An absolute must-try for any adventurous palate, the Banh Chao at [Restaurant Name] is a masterpiece of texture and flavor. The crepe itself is a work of art—crispy, lacy, and just greasy enough to feel decadent without being heavy. The turmeric adds a subtle earthiness that perfectly complements the rich, savory filling. What truly sets this dish apart is the thoughtful combination of ingredients: the plump shrimp and tender chicken are elevated by the crunch of fresh mung bean sprouts and the surprising, nutty sweetness of shredded coconut.

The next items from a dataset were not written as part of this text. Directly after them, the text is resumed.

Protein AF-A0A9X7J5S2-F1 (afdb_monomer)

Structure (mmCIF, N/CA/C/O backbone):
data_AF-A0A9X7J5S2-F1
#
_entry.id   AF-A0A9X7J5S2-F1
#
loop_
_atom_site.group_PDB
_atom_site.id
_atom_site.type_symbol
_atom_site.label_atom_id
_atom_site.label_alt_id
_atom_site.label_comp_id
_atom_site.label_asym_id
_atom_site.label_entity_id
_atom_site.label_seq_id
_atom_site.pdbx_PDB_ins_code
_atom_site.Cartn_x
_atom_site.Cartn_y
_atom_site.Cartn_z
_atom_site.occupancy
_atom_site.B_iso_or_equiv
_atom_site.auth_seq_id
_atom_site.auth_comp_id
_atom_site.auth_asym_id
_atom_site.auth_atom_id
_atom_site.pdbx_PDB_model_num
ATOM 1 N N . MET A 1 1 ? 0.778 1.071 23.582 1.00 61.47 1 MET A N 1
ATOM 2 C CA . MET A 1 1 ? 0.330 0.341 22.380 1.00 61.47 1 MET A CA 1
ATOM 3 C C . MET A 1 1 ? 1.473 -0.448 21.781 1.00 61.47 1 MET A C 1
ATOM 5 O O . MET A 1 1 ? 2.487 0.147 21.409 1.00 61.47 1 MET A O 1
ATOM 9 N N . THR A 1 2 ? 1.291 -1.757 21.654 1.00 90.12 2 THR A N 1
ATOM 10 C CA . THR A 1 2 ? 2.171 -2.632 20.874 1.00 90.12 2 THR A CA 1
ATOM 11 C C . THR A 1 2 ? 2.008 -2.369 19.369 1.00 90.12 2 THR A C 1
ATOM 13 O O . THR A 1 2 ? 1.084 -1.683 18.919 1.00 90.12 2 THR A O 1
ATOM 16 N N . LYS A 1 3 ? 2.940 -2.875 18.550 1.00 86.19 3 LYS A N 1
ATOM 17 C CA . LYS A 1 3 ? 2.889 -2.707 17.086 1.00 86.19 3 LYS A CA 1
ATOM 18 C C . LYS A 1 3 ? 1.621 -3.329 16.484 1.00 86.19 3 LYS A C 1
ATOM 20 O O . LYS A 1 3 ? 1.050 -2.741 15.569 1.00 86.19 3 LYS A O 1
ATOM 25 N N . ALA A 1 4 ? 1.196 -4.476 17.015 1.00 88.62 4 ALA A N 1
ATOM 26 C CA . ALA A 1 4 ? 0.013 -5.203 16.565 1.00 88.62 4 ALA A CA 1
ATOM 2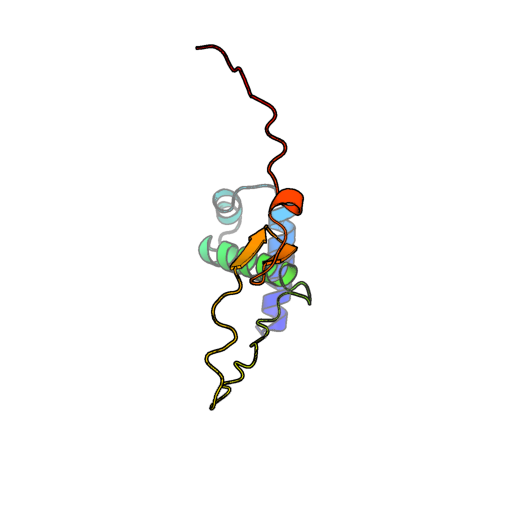7 C C . ALA A 1 4 ? -1.283 -4.451 16.899 1.00 88.62 4 ALA A C 1
ATOM 29 O O . ALA A 1 4 ? -2.101 -4.233 16.013 1.00 88.62 4 ALA A O 1
ATOM 30 N N . GLU A 1 5 ? -1.421 -3.953 18.132 1.00 90.25 5 GLU A N 1
ATOM 31 C CA . GLU A 1 5 ? -2.579 -3.140 18.546 1.00 90.25 5 GLU A CA 1
ATOM 32 C C . GLU A 1 5 ? -2.753 -1.901 17.671 1.00 90.25 5 GLU A C 1
ATOM 34 O O . GLU A 1 5 ? -3.855 -1.580 17.233 1.00 90.25 5 GLU A O 1
ATOM 39 N N . ARG A 1 6 ? -1.646 -1.209 17.374 1.00 89.44 6 ARG A N 1
ATOM 40 C CA . ARG A 1 6 ? -1.681 -0.041 16.493 1.00 89.44 6 ARG A CA 1
ATOM 41 C C . ARG A 1 6 ? -2.154 -0.425 15.097 1.00 89.44 6 ARG A C 1
ATOM 43 O O . ARG A 1 6 ? -2.873 0.342 14.477 1.00 89.44 6 ARG A O 1
ATOM 50 N N . GLN A 1 7 ? -1.719 -1.571 14.591 1.00 89.19 7 GLN A N 1
ATOM 51 C CA . GLN A 1 7 ? -2.110 -2.018 13.266 1.00 89.19 7 GLN A CA 1
ATOM 52 C C . GLN A 1 7 ? -3.609 -2.327 13.207 1.00 89.19 7 GLN A C 1
ATOM 54 O O . GLN A 1 7 ? -4.285 -1.737 12.374 1.00 89.19 7 GLN A O 1
ATOM 59 N N . ALA A 1 8 ? -4.135 -3.114 14.149 1.00 91.19 8 ALA A N 1
ATOM 60 C CA . ALA A 1 8 ? -5.564 -3.424 14.225 1.00 91.19 8 ALA A CA 1
ATOM 61 C C . ALA A 1 8 ? -6.437 -2.157 14.310 1.00 91.19 8 ALA A C 1
ATOM 63 O O . ALA A 1 8 ? -7.419 -2.018 13.591 1.00 91.19 8 ALA A O 1
ATOM 64 N N . LEU A 1 9 ? -6.028 -1.178 15.124 1.00 92.44 9 LEU A N 1
ATOM 65 C CA . LEU A 1 9 ? -6.724 0.108 15.240 1.00 92.44 9 LEU A CA 1
ATOM 66 C C . LEU A 1 9 ? -6.793 0.868 13.903 1.00 92.44 9 LEU A C 1
ATOM 68 O O . LEU A 1 9 ? -7.805 1.489 13.581 1.00 92.44 9 LEU A O 1
ATOM 72 N N . TRP A 1 10 ? -5.712 0.844 13.122 1.00 92.44 10 TRP A N 1
ATOM 73 C CA . TRP A 1 10 ? -5.674 1.510 11.820 1.00 92.44 10 TRP A CA 1
ATOM 74 C C . TRP A 1 10 ? -6.403 0.732 10.723 1.00 92.44 10 TRP A C 1
ATOM 76 O O . TRP A 1 10 ? -6.912 1.364 9.802 1.00 92.44 10 TRP A O 1
ATOM 86 N N . GLU A 1 11 ? -6.512 -0.592 10.841 1.00 91.25 11 GLU A N 1
ATOM 87 C CA . GLU A 1 11 ? -7.347 -1.419 9.958 1.00 91.25 11 GLU A CA 1
ATOM 88 C C . GLU A 1 11 ? -8.816 -1.042 10.102 1.00 91.25 11 GLU A C 1
ATOM 90 O O . GLU A 1 11 ? -9.459 -0.725 9.102 1.00 91.25 11 GLU A O 1
ATOM 95 N N . THR A 1 12 ? -9.318 -0.962 11.338 1.00 92.50 12 THR A N 1
ATOM 96 C CA . THR A 1 12 ? -10.700 -0.540 11.608 1.00 92.50 12 THR A CA 1
ATOM 97 C C . THR A 1 12 ? -10.980 0.854 11.048 1.00 92.50 12 THR A C 1
ATOM 99 O O . THR A 1 12 ? -11.935 1.040 10.299 1.00 92.50 12 THR A O 1
ATOM 102 N N . ARG A 1 13 ? -10.099 1.824 11.319 1.00 92.06 13 ARG A N 1
ATOM 103 C CA . ARG A 1 13 ? -10.259 3.207 10.835 1.00 92.06 13 ARG A CA 1
ATOM 104 C C . ARG A 1 13 ? -10.255 3.317 9.316 1.00 92.06 13 ARG A C 1
ATOM 106 O O . ARG A 1 13 ? -10.985 4.124 8.752 1.00 92.06 13 ARG A O 1
ATOM 113 N N . ILE A 1 14 ? -9.417 2.533 8.638 1.00 91.69 14 ILE A N 1
ATOM 114 C CA . ILE A 1 14 ? -9.391 2.522 7.173 1.00 91.69 14 ILE A CA 1
ATOM 115 C C . ILE A 1 14 ? -10.663 1.887 6.614 1.00 91.69 14 ILE A C 1
ATOM 117 O O . ILE A 1 14 ? -11.180 2.396 5.623 1.00 91.69 14 ILE A O 1
ATOM 121 N N . ALA A 1 15 ? -11.185 0.831 7.239 1.00 91.75 15 ALA A N 1
ATOM 122 C CA . ALA A 1 15 ? -12.453 0.230 6.834 1.00 91.75 15 ALA A CA 1
ATOM 123 C C . ALA A 1 15 ? -13.619 1.226 6.974 1.00 91.75 15 ALA A C 1
ATOM 125 O O . ALA A 1 15 ? -14.402 1.387 6.041 1.00 91.75 15 ALA A O 1
ATOM 126 N N . GLU A 1 16 ? -13.684 1.963 8.086 1.00 92.25 16 GLU A N 1
ATOM 127 C CA . GLU A 1 16 ? -14.663 3.039 8.302 1.00 92.25 16 GLU A CA 1
ATOM 128 C C . GLU A 1 16 ? -14.513 4.167 7.272 1.00 92.25 16 GLU A C 1
ATOM 130 O O . GLU A 1 16 ? -15.499 4.614 6.684 1.00 92.25 16 GLU A O 1
ATOM 135 N N . TYR A 1 17 ? -13.277 4.598 6.999 1.00 92.19 17 TYR A N 1
ATOM 136 C CA . TYR A 1 17 ? -12.988 5.590 5.965 1.00 92.19 17 TYR A CA 1
ATOM 137 C C . TYR A 1 17 ? -13.463 5.129 4.581 1.00 92.19 17 TYR A C 1
ATOM 139 O O . TYR A 1 17 ? -14.161 5.873 3.891 1.00 92.19 17 TYR A O 1
ATOM 147 N N . GLN A 1 18 ? -13.142 3.897 4.181 1.00 89.31 18 GLN A N 1
ATOM 148 C CA . GLN A 1 18 ? -13.561 3.342 2.892 1.00 89.31 18 GLN A CA 1
ATOM 149 C C . GLN A 1 18 ? -15.084 3.205 2.793 1.00 89.31 18 GLN A C 1
ATOM 151 O O . GLN A 1 18 ? -15.648 3.537 1.753 1.00 89.31 18 GLN A O 1
ATOM 156 N N . ALA A 1 19 ? -15.751 2.786 3.873 1.00 92.19 19 ALA A N 1
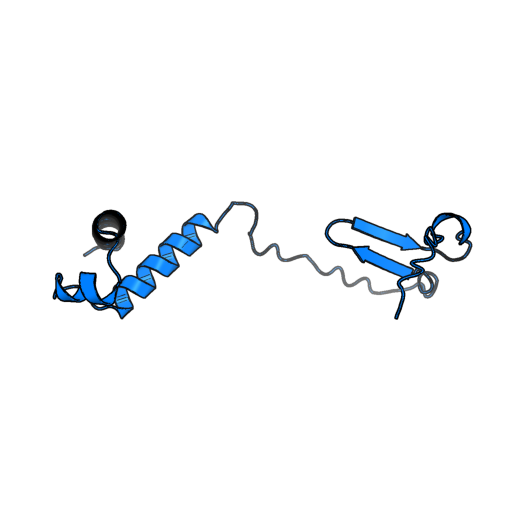ATOM 157 C CA . ALA A 1 19 ? -17.209 2.705 3.933 1.00 92.19 19 ALA A CA 1
ATOM 158 C C . ALA A 1 19 ? -17.877 4.087 3.846 1.00 92.19 19 ALA A C 1
ATOM 160 O O . ALA A 1 19 ? -18.962 4.209 3.283 1.00 92.19 19 ALA A O 1
ATOM 161 N N . SER A 1 20 ? -17.223 5.133 4.366 1.00 90.06 20 SER A N 1
ATOM 162 C CA . SER A 1 20 ? -17.752 6.500 4.326 1.00 90.06 20 SER A CA 1
ATOM 163 C C . SER A 1 20 ? -17.777 7.103 2.917 1.00 90.06 20 SER A C 1
ATOM 165 O O . SER A 1 20 ? -18.601 7.973 2.644 1.00 90.06 20 SER A O 1
ATOM 167 N N . GLY A 1 21 ? -16.863 6.686 2.030 1.00 90.44 21 GLY A N 1
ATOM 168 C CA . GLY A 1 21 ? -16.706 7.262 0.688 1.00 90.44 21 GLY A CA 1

Paired with a vibrant platter of fresh herbs and the tangy, spicy dipping sauce, every bite is a perfectly balanced symphony. This isn’t just a dish; it’s a complete culinary experience.
Really enjoyed this. The Banh Chao was hot and crispy, and the filling was delicious. I liked the chicken and shrimp, and all the fresh vegetables that came with it. The sauce was a good mix of sweet and sour. It was a big portion and very filling. Good food, good value.